🤖 AI Summary
This work addresses the challenge of semantic mismatch between high-level task instructions and low-level whole-body control commands in real-world humanoid robot deployment, where existing approaches struggle to generate robust motions from natural language. The authors propose HANDOFF, a unified whole-body controller built upon a compact, explicit task-space interface that enables end-to-end mapping from natural language instructions to robust full-body actions without task-specific fine-tuning. HANDOFF introduces context-gated multi-teacher KL distillation to seamlessly integrate three expert policies—motion tracking, walking, and fall recovery—within a conditional gating mechanism and mixture-of-experts architecture, augmented with safety-aware filtering during training. Evaluated on the Unitree G1 platform, the method achieves state-of-the-art linear velocity tracking accuracy and an expansive robust operating range, successfully demonstrating diverse instruction-following tasks on real hardware.
📝 Abstract
For a humanoid robot to be deployed in the real world, the choice of command space (i.e., the interface between task planning and whole-body control) is crucial.

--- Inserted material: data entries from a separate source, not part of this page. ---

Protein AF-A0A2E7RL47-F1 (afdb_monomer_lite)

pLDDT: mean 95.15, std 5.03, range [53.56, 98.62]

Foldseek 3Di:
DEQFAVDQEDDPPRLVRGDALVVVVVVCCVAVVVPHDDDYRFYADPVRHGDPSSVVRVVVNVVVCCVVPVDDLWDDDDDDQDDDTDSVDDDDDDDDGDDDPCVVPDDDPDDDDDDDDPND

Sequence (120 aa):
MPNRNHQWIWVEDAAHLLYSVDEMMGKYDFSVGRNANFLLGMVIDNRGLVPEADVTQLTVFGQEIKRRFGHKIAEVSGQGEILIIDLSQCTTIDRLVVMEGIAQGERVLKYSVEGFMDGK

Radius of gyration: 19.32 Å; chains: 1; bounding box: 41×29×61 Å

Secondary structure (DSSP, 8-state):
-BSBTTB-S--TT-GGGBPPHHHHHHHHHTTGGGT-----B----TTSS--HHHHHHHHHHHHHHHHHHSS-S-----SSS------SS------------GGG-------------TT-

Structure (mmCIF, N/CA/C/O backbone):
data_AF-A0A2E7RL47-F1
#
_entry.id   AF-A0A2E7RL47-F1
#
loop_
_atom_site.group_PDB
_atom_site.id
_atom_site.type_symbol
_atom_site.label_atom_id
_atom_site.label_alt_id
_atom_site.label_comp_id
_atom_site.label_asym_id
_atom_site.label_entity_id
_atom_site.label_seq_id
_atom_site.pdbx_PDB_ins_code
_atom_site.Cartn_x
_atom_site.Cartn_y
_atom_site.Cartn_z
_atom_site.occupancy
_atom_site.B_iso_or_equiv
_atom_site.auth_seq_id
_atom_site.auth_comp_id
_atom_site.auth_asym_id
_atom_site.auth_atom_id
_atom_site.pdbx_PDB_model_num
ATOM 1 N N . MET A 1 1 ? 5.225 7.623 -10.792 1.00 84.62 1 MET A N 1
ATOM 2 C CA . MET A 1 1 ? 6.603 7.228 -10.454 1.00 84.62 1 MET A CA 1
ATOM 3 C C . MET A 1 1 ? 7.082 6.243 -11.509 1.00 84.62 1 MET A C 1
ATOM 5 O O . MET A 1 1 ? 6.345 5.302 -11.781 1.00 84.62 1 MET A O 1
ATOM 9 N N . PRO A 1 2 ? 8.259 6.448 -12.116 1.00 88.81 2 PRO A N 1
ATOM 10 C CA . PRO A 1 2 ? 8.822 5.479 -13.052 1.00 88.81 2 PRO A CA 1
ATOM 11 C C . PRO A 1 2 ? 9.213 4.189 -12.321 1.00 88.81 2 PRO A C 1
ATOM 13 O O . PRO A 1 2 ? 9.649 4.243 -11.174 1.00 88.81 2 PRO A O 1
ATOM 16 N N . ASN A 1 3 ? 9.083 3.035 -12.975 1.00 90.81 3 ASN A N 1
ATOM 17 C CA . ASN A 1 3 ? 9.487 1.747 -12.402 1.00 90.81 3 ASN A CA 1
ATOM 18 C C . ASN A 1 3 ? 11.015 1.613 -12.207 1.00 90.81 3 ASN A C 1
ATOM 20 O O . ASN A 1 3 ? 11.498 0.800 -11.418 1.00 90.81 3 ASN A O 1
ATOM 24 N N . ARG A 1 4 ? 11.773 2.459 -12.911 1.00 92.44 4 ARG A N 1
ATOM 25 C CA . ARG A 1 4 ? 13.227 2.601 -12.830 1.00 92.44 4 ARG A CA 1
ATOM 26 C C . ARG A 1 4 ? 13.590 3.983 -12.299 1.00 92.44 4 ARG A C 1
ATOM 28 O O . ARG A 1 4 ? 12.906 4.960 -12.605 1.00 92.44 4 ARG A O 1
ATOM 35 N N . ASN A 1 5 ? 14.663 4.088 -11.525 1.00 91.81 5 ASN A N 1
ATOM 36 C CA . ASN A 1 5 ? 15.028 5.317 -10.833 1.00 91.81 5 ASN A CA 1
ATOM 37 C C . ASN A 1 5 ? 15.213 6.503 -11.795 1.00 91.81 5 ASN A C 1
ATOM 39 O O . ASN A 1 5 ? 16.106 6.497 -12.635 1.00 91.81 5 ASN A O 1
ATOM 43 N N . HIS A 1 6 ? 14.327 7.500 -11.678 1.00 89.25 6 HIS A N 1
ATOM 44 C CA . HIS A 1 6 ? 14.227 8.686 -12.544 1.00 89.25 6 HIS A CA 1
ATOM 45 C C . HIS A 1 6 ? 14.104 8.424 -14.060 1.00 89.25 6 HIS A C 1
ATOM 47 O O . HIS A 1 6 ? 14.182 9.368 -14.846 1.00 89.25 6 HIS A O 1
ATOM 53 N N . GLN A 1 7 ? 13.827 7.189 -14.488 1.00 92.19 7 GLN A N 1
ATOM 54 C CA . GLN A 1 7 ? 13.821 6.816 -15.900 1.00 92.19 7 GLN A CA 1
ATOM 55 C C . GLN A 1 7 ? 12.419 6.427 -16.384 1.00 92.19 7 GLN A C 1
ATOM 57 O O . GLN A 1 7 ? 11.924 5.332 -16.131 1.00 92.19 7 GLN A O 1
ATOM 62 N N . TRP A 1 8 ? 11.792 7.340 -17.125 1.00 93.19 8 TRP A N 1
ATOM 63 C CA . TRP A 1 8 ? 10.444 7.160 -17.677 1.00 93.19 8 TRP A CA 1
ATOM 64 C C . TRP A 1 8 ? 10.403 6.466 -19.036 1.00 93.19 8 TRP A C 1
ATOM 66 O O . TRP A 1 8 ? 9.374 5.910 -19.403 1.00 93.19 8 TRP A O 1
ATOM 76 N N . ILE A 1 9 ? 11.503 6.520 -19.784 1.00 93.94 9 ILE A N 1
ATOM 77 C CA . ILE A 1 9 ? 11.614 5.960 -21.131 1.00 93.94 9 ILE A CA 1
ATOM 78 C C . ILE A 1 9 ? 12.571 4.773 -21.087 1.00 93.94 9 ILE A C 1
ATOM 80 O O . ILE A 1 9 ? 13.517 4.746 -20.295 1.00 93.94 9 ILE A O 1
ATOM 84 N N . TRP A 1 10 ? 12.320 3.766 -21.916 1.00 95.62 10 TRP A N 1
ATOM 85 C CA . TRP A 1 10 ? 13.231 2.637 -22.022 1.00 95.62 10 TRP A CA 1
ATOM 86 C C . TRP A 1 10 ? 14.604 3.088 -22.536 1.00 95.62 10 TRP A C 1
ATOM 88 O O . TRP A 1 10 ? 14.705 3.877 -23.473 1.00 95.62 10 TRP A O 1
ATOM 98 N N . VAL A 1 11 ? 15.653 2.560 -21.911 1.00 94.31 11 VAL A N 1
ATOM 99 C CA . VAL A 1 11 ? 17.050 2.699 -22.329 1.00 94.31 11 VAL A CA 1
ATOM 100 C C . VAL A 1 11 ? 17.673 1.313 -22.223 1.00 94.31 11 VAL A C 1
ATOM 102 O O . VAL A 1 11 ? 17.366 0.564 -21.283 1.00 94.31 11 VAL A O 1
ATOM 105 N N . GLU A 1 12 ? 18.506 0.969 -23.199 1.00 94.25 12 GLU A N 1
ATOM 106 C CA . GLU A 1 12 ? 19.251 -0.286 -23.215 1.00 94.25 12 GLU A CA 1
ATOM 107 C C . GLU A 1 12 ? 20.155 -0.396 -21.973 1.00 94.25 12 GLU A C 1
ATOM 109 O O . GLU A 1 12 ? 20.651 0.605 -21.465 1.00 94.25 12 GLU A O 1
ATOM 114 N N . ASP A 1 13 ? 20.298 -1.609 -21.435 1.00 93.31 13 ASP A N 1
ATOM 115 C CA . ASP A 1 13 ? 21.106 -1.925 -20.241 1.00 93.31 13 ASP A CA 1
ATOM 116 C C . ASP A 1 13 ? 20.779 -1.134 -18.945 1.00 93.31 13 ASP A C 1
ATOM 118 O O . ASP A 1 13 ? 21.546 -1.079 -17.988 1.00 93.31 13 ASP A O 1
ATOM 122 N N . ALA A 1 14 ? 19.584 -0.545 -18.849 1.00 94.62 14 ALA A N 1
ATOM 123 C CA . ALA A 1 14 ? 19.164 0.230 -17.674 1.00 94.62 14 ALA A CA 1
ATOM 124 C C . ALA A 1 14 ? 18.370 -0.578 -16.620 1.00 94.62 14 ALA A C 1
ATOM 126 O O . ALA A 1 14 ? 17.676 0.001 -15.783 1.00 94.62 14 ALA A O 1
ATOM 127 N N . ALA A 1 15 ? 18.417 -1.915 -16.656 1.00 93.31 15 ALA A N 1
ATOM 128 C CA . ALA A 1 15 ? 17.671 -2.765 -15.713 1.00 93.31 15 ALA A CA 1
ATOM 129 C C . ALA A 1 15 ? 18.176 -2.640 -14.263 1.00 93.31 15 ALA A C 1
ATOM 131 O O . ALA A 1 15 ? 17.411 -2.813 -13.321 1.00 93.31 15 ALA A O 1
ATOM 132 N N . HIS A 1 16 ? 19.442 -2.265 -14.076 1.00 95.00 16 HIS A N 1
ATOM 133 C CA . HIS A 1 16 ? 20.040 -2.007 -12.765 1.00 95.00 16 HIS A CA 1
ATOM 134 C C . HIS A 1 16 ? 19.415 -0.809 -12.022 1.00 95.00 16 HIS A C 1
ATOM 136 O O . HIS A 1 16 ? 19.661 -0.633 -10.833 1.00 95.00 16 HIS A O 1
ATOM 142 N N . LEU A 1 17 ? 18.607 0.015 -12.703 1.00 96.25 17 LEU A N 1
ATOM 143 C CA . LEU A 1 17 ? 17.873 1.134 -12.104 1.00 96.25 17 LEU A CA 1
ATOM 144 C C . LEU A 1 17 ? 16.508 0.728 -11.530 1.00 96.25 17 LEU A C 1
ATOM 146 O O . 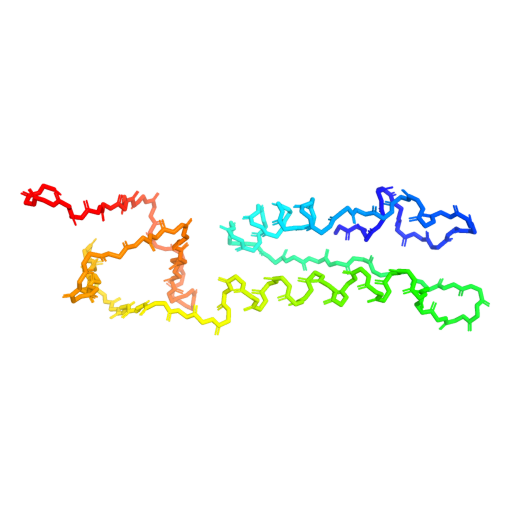LEU A 1 17 ? 15.800 1.587 -11.005 1.00 96.25 17 LEU A O 1
ATOM 150 N N . LEU A 1 18 ? 16.096 -0.534 -11.669 1.00 96.69 18 LEU A N 1
ATOM 151 C CA . LEU A 1 18 ? 14.861 -1.037 -11.072 1.00 96.69 18 LEU A CA 1
ATOM 152 C C . LEU A 1 18 ? 14.894 -0.859 -9.551 1.00 96.69 18 LEU A C 1
ATOM 154 O O . LEU A 1 18 ? 15.865 -1.229 -8.895 1.00 96.69 18 LEU A O 1
ATOM 158 N N . TYR A 1 19 ? 13.817 -0.314 -8.988 1.00 96.38 19 TYR A N 1
ATOM 159 C CA . TYR A 1 19 ? 13.667 -0.246 -7.536 1.00 96.38 19 TYR A CA 1
ATOM 160 C C . TYR A 1 19 ? 13.580 -1.651 -6.925 1.00 96.38 19 TYR A C 1
ATOM 162 O O . TYR A 1 19 ? 13.010 -2.575 -7.500 1.00 96.38 19 TYR A O 1
ATOM 170 N N . SER A 1 20 ? 14.090 -1.839 -5.720 1.00 96.38 20 SER A N 1
ATOM 171 C CA . SER A 1 20 ? 13.761 -3.039 -4.952 1.00 96.38 20 SER A CA 1
ATOM 172 C C . SER A 1 20 ? 12.266 -3.070 -4.601 1.00 96.38 20 SER A C 1
ATOM 174 O O . SER A 1 20 ? 11.598 -2.034 -4.534 1.00 96.38 20 SER A O 1
ATOM 176 N N . VAL A 1 21 ? 11.727 -4.262 -4.333 1.00 96.62 21 VAL A N 1
ATOM 177 C CA . VAL A 1 21 ? 10.330 -4.413 -3.886 1.00 96.62 21 VAL A CA 1
ATOM 178 C C . VAL A 1 21 ? 10.083 -3.644 -2.585 1.00 96.62 21 VAL A C 1
ATOM 180 O O . VAL A 1 21 ? 9.027 -3.034 -2.437 1.00 96.62 21 VAL A O 1
ATOM 183 N N . ASP A 1 22 ? 11.064 -3.590 -1.683 1.00 96.94 22 ASP A N 1
ATOM 184 C CA . ASP A 1 22 ? 10.963 -2.823 -0.438 1.00 96.94 22 ASP A CA 1
ATOM 185 C C . ASP A 1 22 ? 10.863 -1.313 -0.690 1.00 96.94 22 ASP A C 1
ATOM 187 O O . ASP A 1 22 ? 10.019 -0.640 -0.094 1.00 96.94 22 ASP A O 1
ATOM 191 N N . GLU A 1 23 ? 11.648 -0.771 -1.625 1.00 96.94 23 GLU A N 1
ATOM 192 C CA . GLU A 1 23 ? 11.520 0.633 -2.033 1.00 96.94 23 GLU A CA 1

Existing whole-body controllers typically demand dense kinematic or spatial references that planners struggle to synthesize from task semantics. We instead propose a compact, explicit interface that is intuitive, general, modular, and expressive enough for diverse manipulation skills. To this end, we introduce HANDOFF, a single humanoid whole-body controller that follows this interface and is distilled via multi-teacher KL distillation under a context-conditioned gating scheme into a mixture-of-experts student from three complementary specialists: whole-body motion tracking with safety-filtered data, locomotion, and fall-recovery. On the Unitree G1, HANDOFF matches state-of-the-art velocity tracking and offers one of the largest robust manipulation workspaces. We further demonstrate hardware feasibility through multiple natural-language-driven task roll-outs, powered by a VLM-driven agentic planner with no task-specific data or controller fine-tuning.